From my understanding, Python wasn’t exactly a hit (at first) but it attracted viewers of all ages in England whereas in America, it was the young people who enjoyed Python once it crossed the shores a few years later. Evidently the Pythons didn’t give enough credt to the US college demographics to estimate their success in America.

Personally, I love Monty Python. Funniest group of humans ever.

I remember back in the 70’s, they played Monty Python on local TV at 12:00, after Saturday Night Live. I quite enjoyed it. One issue, if it was such a popular show, how come there are relatively so few episodes. Maybe 30, 40 tops.

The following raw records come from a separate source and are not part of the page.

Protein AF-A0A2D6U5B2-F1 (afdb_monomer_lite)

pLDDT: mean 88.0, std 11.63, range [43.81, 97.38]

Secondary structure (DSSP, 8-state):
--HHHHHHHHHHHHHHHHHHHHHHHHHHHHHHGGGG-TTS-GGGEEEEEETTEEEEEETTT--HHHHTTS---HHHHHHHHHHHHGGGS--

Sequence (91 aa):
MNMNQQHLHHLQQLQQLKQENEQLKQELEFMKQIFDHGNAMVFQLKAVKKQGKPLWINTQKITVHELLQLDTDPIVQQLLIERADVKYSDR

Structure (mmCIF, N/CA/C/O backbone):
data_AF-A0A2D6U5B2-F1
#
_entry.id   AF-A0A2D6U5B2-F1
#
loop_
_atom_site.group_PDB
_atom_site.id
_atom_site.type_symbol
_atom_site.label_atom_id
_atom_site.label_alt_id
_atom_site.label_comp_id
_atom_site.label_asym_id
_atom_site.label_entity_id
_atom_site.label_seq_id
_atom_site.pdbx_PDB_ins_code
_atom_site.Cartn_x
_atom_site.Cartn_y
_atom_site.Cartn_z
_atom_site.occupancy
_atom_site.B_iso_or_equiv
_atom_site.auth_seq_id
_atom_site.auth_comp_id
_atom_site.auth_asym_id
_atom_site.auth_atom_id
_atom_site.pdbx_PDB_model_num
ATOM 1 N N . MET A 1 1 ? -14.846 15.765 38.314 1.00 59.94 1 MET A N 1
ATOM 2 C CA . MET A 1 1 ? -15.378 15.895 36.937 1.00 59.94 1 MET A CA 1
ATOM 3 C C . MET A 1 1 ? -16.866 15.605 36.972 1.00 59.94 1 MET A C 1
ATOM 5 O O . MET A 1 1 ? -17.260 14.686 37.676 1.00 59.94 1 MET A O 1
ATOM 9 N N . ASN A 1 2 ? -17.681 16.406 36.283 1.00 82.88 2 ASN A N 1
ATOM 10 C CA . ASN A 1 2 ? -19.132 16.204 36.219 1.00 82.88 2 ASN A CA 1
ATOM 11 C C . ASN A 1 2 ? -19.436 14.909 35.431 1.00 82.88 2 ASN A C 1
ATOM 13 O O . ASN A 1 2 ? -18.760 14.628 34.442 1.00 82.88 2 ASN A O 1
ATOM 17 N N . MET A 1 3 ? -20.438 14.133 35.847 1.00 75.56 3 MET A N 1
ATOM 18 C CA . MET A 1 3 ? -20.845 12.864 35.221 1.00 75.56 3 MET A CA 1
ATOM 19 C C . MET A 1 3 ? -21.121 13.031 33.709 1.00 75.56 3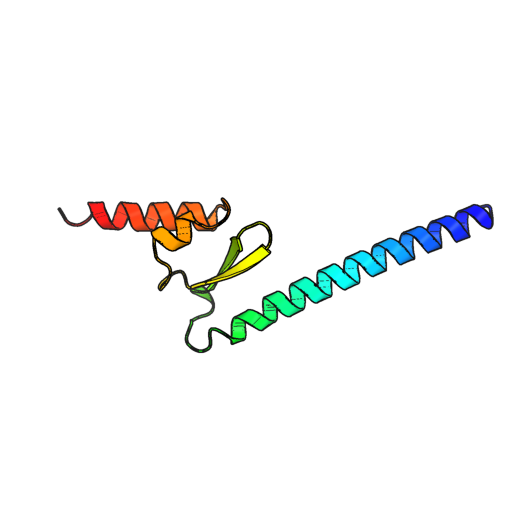 MET A C 1
ATOM 21 O O . MET A 1 3 ? -20.749 12.181 32.902 1.00 75.56 3 MET A O 1
ATOM 25 N N . ASN A 1 4 ? -21.635 14.200 33.302 1.00 82.81 4 ASN A N 1
ATOM 26 C CA . ASN A 1 4 ? -21.824 14.566 31.891 1.00 82.81 4 ASN A CA 1
ATOM 27 C C . ASN A 1 4 ? -20.507 14.746 31.112 1.00 82.81 4 ASN A C 1
ATOM 29 O O . ASN A 1 4 ? -20.442 14.421 29.929 1.00 82.81 4 ASN A O 1
ATOM 33 N N . GLN A 1 5 ? -19.442 15.232 31.759 1.00 83.44 5 GLN A N 1
ATOM 34 C CA . GLN A 1 5 ? -18.122 15.373 31.130 1.00 83.44 5 GLN A CA 1
ATOM 35 C C . GLN A 1 5 ? -17.442 14.010 30.950 1.00 83.44 5 GLN A C 1
ATOM 37 O O . GLN A 1 5 ? -16.798 13.780 29.931 1.00 83.44 5 GLN A O 1
ATOM 42 N N . GLN A 1 6 ? -17.623 13.092 31.905 1.00 86.06 6 GLN A N 1
ATOM 43 C CA . GLN A 1 6 ? -17.106 11.723 31.801 1.00 86.06 6 GLN A CA 1
ATOM 44 C C . GLN A 1 6 ? -17.806 10.935 30.687 1.00 86.06 6 GLN A C 1
ATOM 46 O O . GLN A 1 6 ? -17.140 10.268 29.898 1.00 86.06 6 GLN A O 1
ATOM 51 N N . HIS A 1 7 ? -19.132 11.057 30.576 1.00 87.12 7 HIS A N 1
ATOM 52 C CA . HIS A 1 7 ? -19.894 10.420 29.502 1.00 87.12 7 HIS A CA 1
ATOM 53 C C . HIS A 1 7 ? -19.485 10.945 28.115 1.00 87.12 7 HIS A C 1
ATOM 55 O O . HIS A 1 7 ? -19.244 10.156 27.203 1.00 87.12 7 HIS A O 1
ATOM 61 N N . LEU A 1 8 ? -19.327 12.267 27.964 1.00 91.44 8 LEU A N 1
ATOM 62 C CA . LEU A 1 8 ? -18.873 12.870 26.708 1.00 91.44 8 LEU A CA 1
ATOM 63 C C . LEU A 1 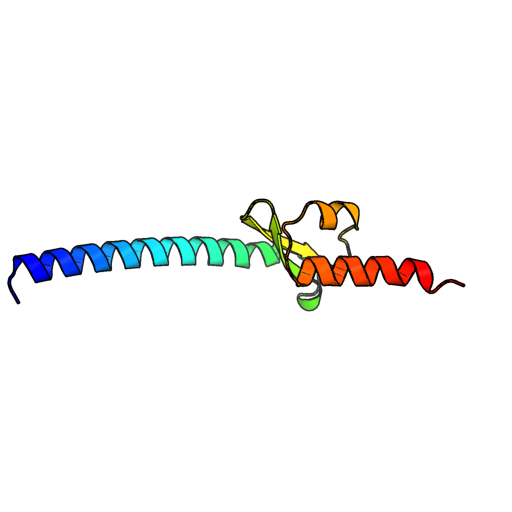8 ? -17.461 12.402 26.320 1.00 91.44 8 LEU A C 1
ATOM 65 O O . LEU A 1 8 ? -17.233 12.038 25.168 1.00 91.44 8 LEU A O 1
ATOM 69 N N . HIS A 1 9 ? -16.539 12.355 27.285 1.00 91.81 9 HIS A N 1
ATOM 70 C CA . HIS A 1 9 ? -15.188 11.840 27.069 1.00 91.81 9 HIS A CA 1
ATOM 71 C C . HIS A 1 9 ? -15.208 10.376 26.607 1.00 91.81 9 HIS A C 1
ATOM 73 O O . HIS A 1 9 ? -14.502 10.002 25.672 1.00 91.81 9 HIS A O 1
ATOM 79 N N . HIS A 1 10 ? -16.032 9.532 27.233 1.00 93.00 10 HIS A N 1
ATOM 80 C CA . HIS A 1 10 ? -16.128 8.122 26.859 1.00 93.00 10 HIS A CA 1
ATOM 81 C C . HIS A 1 10 ? -16.653 7.931 25.428 1.00 93.00 10 HIS A C 1
ATOM 83 O O . HIS A 1 10 ? -16.120 7.111 24.682 1.00 93.00 10 HIS A O 1
ATOM 89 N N . LEU A 1 11 ? -17.645 8.724 25.010 1.00 95.25 11 LEU A N 1
ATOM 90 C CA . LEU A 1 11 ? -18.154 8.694 23.636 1.00 95.25 11 LEU A CA 1
ATOM 91 C C . LEU A 1 11 ? -17.088 9.099 22.610 1.00 95.25 11 LEU A C 1
ATOM 93 O O . LEU A 1 11 ? -16.962 8.440 21.578 1.00 95.25 11 LEU A O 1
ATOM 97 N N . GLN A 1 12 ? -16.297 10.134 22.903 1.00 94.94 12 GLN A N 1
ATOM 98 C CA . GLN A 1 12 ? -15.187 10.553 22.040 1.00 94.94 12 GLN A CA 1
ATOM 99 C C . GLN A 1 12 ? -14.136 9.447 21.906 1.00 94.94 12 GLN A C 1
ATOM 101 O O . GLN A 1 12 ? -13.719 9.118 20.796 1.00 94.94 12 GLN A O 1
ATOM 106 N N . GLN A 1 13 ? -13.769 8.817 23.022 1.00 95.75 13 GLN A N 1
ATOM 107 C CA . GLN A 1 13 ? -12.814 7.713 23.027 1.00 95.75 13 GLN A CA 1
ATOM 108 C C . GLN A 1 13 ? -13.331 6.507 22.231 1.00 95.75 13 GLN A C 1
ATOM 110 O O . GLN A 1 13 ? -12.595 5.936 21.429 1.00 95.75 13 GLN A O 1
ATOM 115 N N . LEU A 1 14 ? -14.605 6.137 22.394 1.00 96.81 14 LEU A N 1
ATOM 116 C CA . LEU A 1 14 ? -15.225 5.065 21.610 1.00 96.81 14 LEU A CA 1
ATOM 117 C C . LEU A 1 14 ? -15.226 5.375 20.110 1.00 96.81 14 LEU A C 1
ATOM 119 O O . LEU A 1 14 ? -15.003 4.476 19.301 1.00 96.81 14 LEU A O 1
ATOM 123 N N . GLN A 1 15 ? -15.480 6.627 19.726 1.00 96.75 15 GLN A N 1
ATOM 124 C CA . GLN A 1 15 ? -15.450 7.041 18.326 1.00 96.75 15 GLN A CA 1
ATOM 125 C C . GLN A 1 15 ? -14.035 6.957 17.743 1.00 96.75 15 GLN A C 1
ATOM 127 O O . GLN A 1 15 ? -13.864 6.418 16.650 1.00 96.75 15 GLN A O 1
ATOM 132 N N . GLN A 1 16 ? -13.029 7.416 18.490 1.00 96.88 16 GLN A N 1
ATOM 133 C CA . GLN A 1 16 ? -11.628 7.324 18.086 1.00 96.88 16 GLN A CA 1
ATOM 134 C C . GLN A 1 16 ? -11.186 5.865 17.918 1.00 96.88 16 GLN A C 1
ATOM 136 O O . GLN A 1 16 ? -10.646 5.508 16.876 1.00 96.88 16 GLN A O 1
ATOM 141 N N . LEU A 1 17 ? -11.500 5.003 18.891 1.00 97.25 17 LEU A N 1
ATOM 142 C CA . LEU A 1 17 ? -11.167 3.577 18.830 1.00 97.25 17 LEU A CA 1
ATOM 143 C C . LEU A 1 17 ? -11.832 2.877 17.643 1.00 97.25 17 LEU A C 1
ATOM 145 O O . LEU A 1 17 ? -11.219 2.028 17.005 1.00 97.25 17 LEU A O 1
ATOM 149 N N . LYS A 1 18 ? -13.082 3.226 17.317 1.00 97.31 18 LYS A N 1
ATOM 150 C CA . LYS A 1 18 ? -13.763 2.689 16.130 1.00 97.31 18 LYS A CA 1
ATOM 151 C C . LYS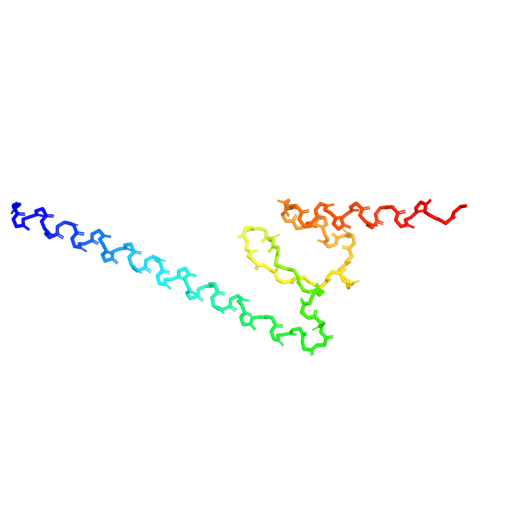 A 1 18 ? -13.062 3.107 14.842 1.00 97.31 18 LYS A C 1
ATOM 153 O O . LYS A 1 18 ? -12.890 2.275 13.957 1.00 97.31 18 LYS A O 1
ATOM 158 N N . GLN A 1 19 ? -12.660 4.371 14.743 1.00 97.00 19 GLN A N 1
ATOM 159 C CA . GLN A 1 19 ? -11.950 4.877 13.574 1.00 97.00 19 GLN A CA 1
ATOM 160 C C . GLN A 1 19 ? -10.589 4.192 13.403 1.00 97.00 19 GLN A C 1
ATOM 162 O O . GLN A 1 19 ? -10.266 3.753 12.303 1.00 97.00 19 GLN A O 1
ATOM 167 N N . GLU A 1 20 ? -9.830 4.052 14.486 1.00 96.56 20 GLU A N 1
ATOM 168 C CA . GLU A 1 20 ? -8.542 3.356 14.487 1.00 96.56 20 GLU A CA 1
ATOM 169 C C . GLU A 1 20 ? -8.705 1.877 14.113 1.00 96.56 20 GLU A C 1
ATOM 171 O O . GLU A 1 20 ? -7.971 1.362 13.276 1.00 96.56 20 GLU A O 1
ATOM 176 N N . ASN A 1 21 ? -9.721 1.197 14.651 1.00 97.31 21 ASN A N 1
ATOM 177 C CA . ASN A 1 21 ? -9.992 -0.202 14.324 1.00 97.31 21 ASN A CA 1
ATOM 178 C C . ASN A 1 21 ? -10.30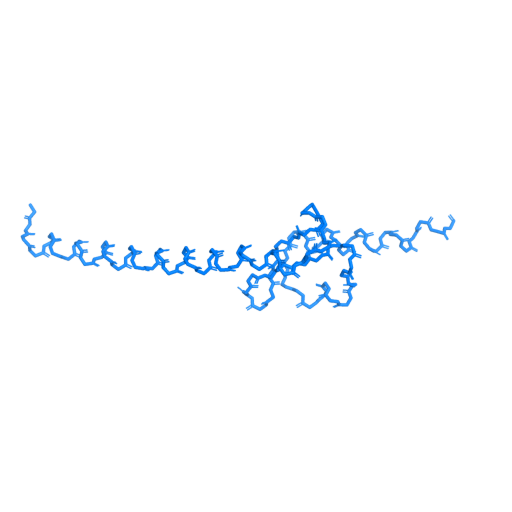0 -0.397 12.828 1.00 97.31 21 ASN A C 1
ATOM 180 O O . ASN A 1 21 ? -9.796 -1.333 12.209 1.00 97.31 21 ASN A O 1
ATOM 184 N N . GLU A 1 22 ? -11.082 0.502 12.227 1.00 97.38 22 GLU A N 1
ATOM 185 C CA . GLU A 1 22 ? -11.356 0.461 10.788 1.00 97.38 22 GLU A CA 1
ATOM 186 C C . GLU A 1 22 ? -10.107 0.755 9.946 1.00 97.38 22 GLU A C 1
ATOM 188 O O . GLU A 1 22 ? -9.884 0.086 8.937 1.00 97.38 22 GLU A O 1
ATOM 193 N N . GLN A 1 23 ? -9.251 1.687 10.375 1.00 94.88 23 GLN A N 1
ATOM 194 C CA . GLN A 1 23 ? -7.968 1.947 9.712 1.00 94.88 23 GLN A CA 1
ATOM 195 C C . GLN A 1 23 ? -7.052 0.719 9.758 1.00 94.88 23 GLN A C 1
ATOM 197 O O . GLN A 1 23 ? -6.531 0.306 8.724 1.00 94.88 23 GLN A O 1
ATOM 202 N N . LEU A 1 24 ? -6.927 0.085 10.925 1.00 95.75 24 LEU A N 1
ATOM 203 C CA . LEU A 1 24 ? -6.115 -1.119 11.106 1.00 95.75 24 LEU A CA 1
ATOM 204 C C . LEU A 1 24 ? -6.626 -2.290 10.264 1.00 95.75 24 LEU A C 1
ATOM 206 O O . LEU A 1 24 ? -5.831 -3.027 9.687 1.00 95.75 24 LEU A O 1
ATOM 210 N N . LYS A 1 25 ? -7.948 -2.462 10.141 1.00 96.38 25 LYS A N 1
ATOM 211 C CA . LYS A 1 25 ? -8.525 -3.472 9.241 1.00 96.38 25 LYS A CA 1
ATOM 212 C C . LYS A 1 25 ? -8.160 -3.207 7.785 1.00 96.38 25 LYS A C 1
ATOM 214 O O . LYS A 1 25 ? -7.780 -4.139 7.084 1.00 96.38 25 LYS A O 1
ATOM 219 N N . GLN A 1 26 ? -8.268 -1.959 7.332 1.00 94.38 26 GLN A N 1
ATOM 220 C CA . GLN A 1 26 ? -7.914 -1.587 5.960 1.00 94.38 26 GLN A CA 1
ATOM 221 C C . GLN A 1 26 ? -6.426 -1.813 5.680 1.00 94.38 26 GLN A C 1
ATOM 223 O O . GLN A 1 26 ? -6.074 -2.347 4.629 1.00 94.38 26 GLN A O 1
ATOM 228 N N . GLU A 1 27 ? -5.559 -1.456 6.627 1.00 94.19 27 GLU A N 1
ATOM 229 C CA . GLU A 1 27 ? -4.119 -1.690 6.531 1.00 94.19 27 GLU A CA 1
ATOM 230 C C . GLU A 1 27 ? -3.792 -3.186 6.486 1.00 94.19 27 GLU A C 1
ATOM 232 O O . GLU A 1 27 ? -3.019 -3.630 5.640 1.00 94.19 27 GLU A O 1
ATOM 237 N N . LEU A 1 28 ? -4.433 -3.982 7.340 1.00 94.81 28 LEU A N 1
ATOM 238 C CA . LEU A 1 28 ? -4.238 -5.426 7.388 1.00 94.81 28 LEU A CA 1
ATOM 239 C C . LEU A 1 28 ? -4.694 -6.110 6.092 1.00 94.81 28 LEU A C 1
ATOM 241 O O . LEU A 1 28 ? -3.993 -6.984 5.582 1.00 94.81 28 LEU A O 1
ATOM 245 N N . GLU A 1 29 ? -5.828 -5.699 5.523 1.00 94.31 29 GLU A N 1
ATOM 246 C CA . GLU A 1 29 ? -6.271 -6.191 4.213 1.00 94.31 29 GLU A CA 1
ATOM 247 C C . GLU A 1 29 ? -5.313 -5.778 3.092 1.00 94.31 29 GLU A C 1
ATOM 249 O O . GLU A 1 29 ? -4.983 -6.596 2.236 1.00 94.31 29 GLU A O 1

Possibly the Brits do shows at their own pace. Fox, when it first came out, did fewer than the standard 24 or so.

I have seen “The Holy Grail” movie too many times to really enjoy it anymore. I did catch “Life of Brian” on TV about a year ago, at least some of it. I found myself getting many more of the jokes than when I last saw it, back at 16.

Rather than run a show into the ground, the Brits tend to kill off a show once they’ve said everything they have to say. I recently bought The Good Life Season 4 DVD. It features an interview with one of the writers who said that they had gotten all the mileage out of the main premise (self-sufficiency) and any further shows would just be re-hashes of previous episodes and would ultimately detract from the quality of the shows.

I wish some long-running American shows would have followed this idea.

No kidding. American sitcoms tend to run for as long as they can get away with and still make money for the network often lasting long after any humor or relevancy they one had has died.

Yeh, way to many American sitcoms Jump the Shark.

Oh, yeah, that fish-slapping dance is just sparkling with comic irony and makes a crucial subtextual point about the plight of migrant farm workers.

Finally! Someone who shares my vision!

I think Saturday Night Live had the same problem…They struggled the first year or two, and from what I read, almost gave up. The actors and actresses came out with some of the most “off the wall” spoofs, and much of america was shocked, if not offended by their nerve (political sketches, sex, drugs)
I loved it at first…Chevy Chase, Gilda Radner, Loraine Newman, Dan Akeroid (sp?) , and, of couse John Belushi. I stopped watching it in the 80’s, they seemed to be trying too hard to be over the edge.
I started watching again over the last few years…and it seems funny again (could be me)
I also watch Mad TV and I used to watch In Living Color when it was on. SNL paved the way here in America.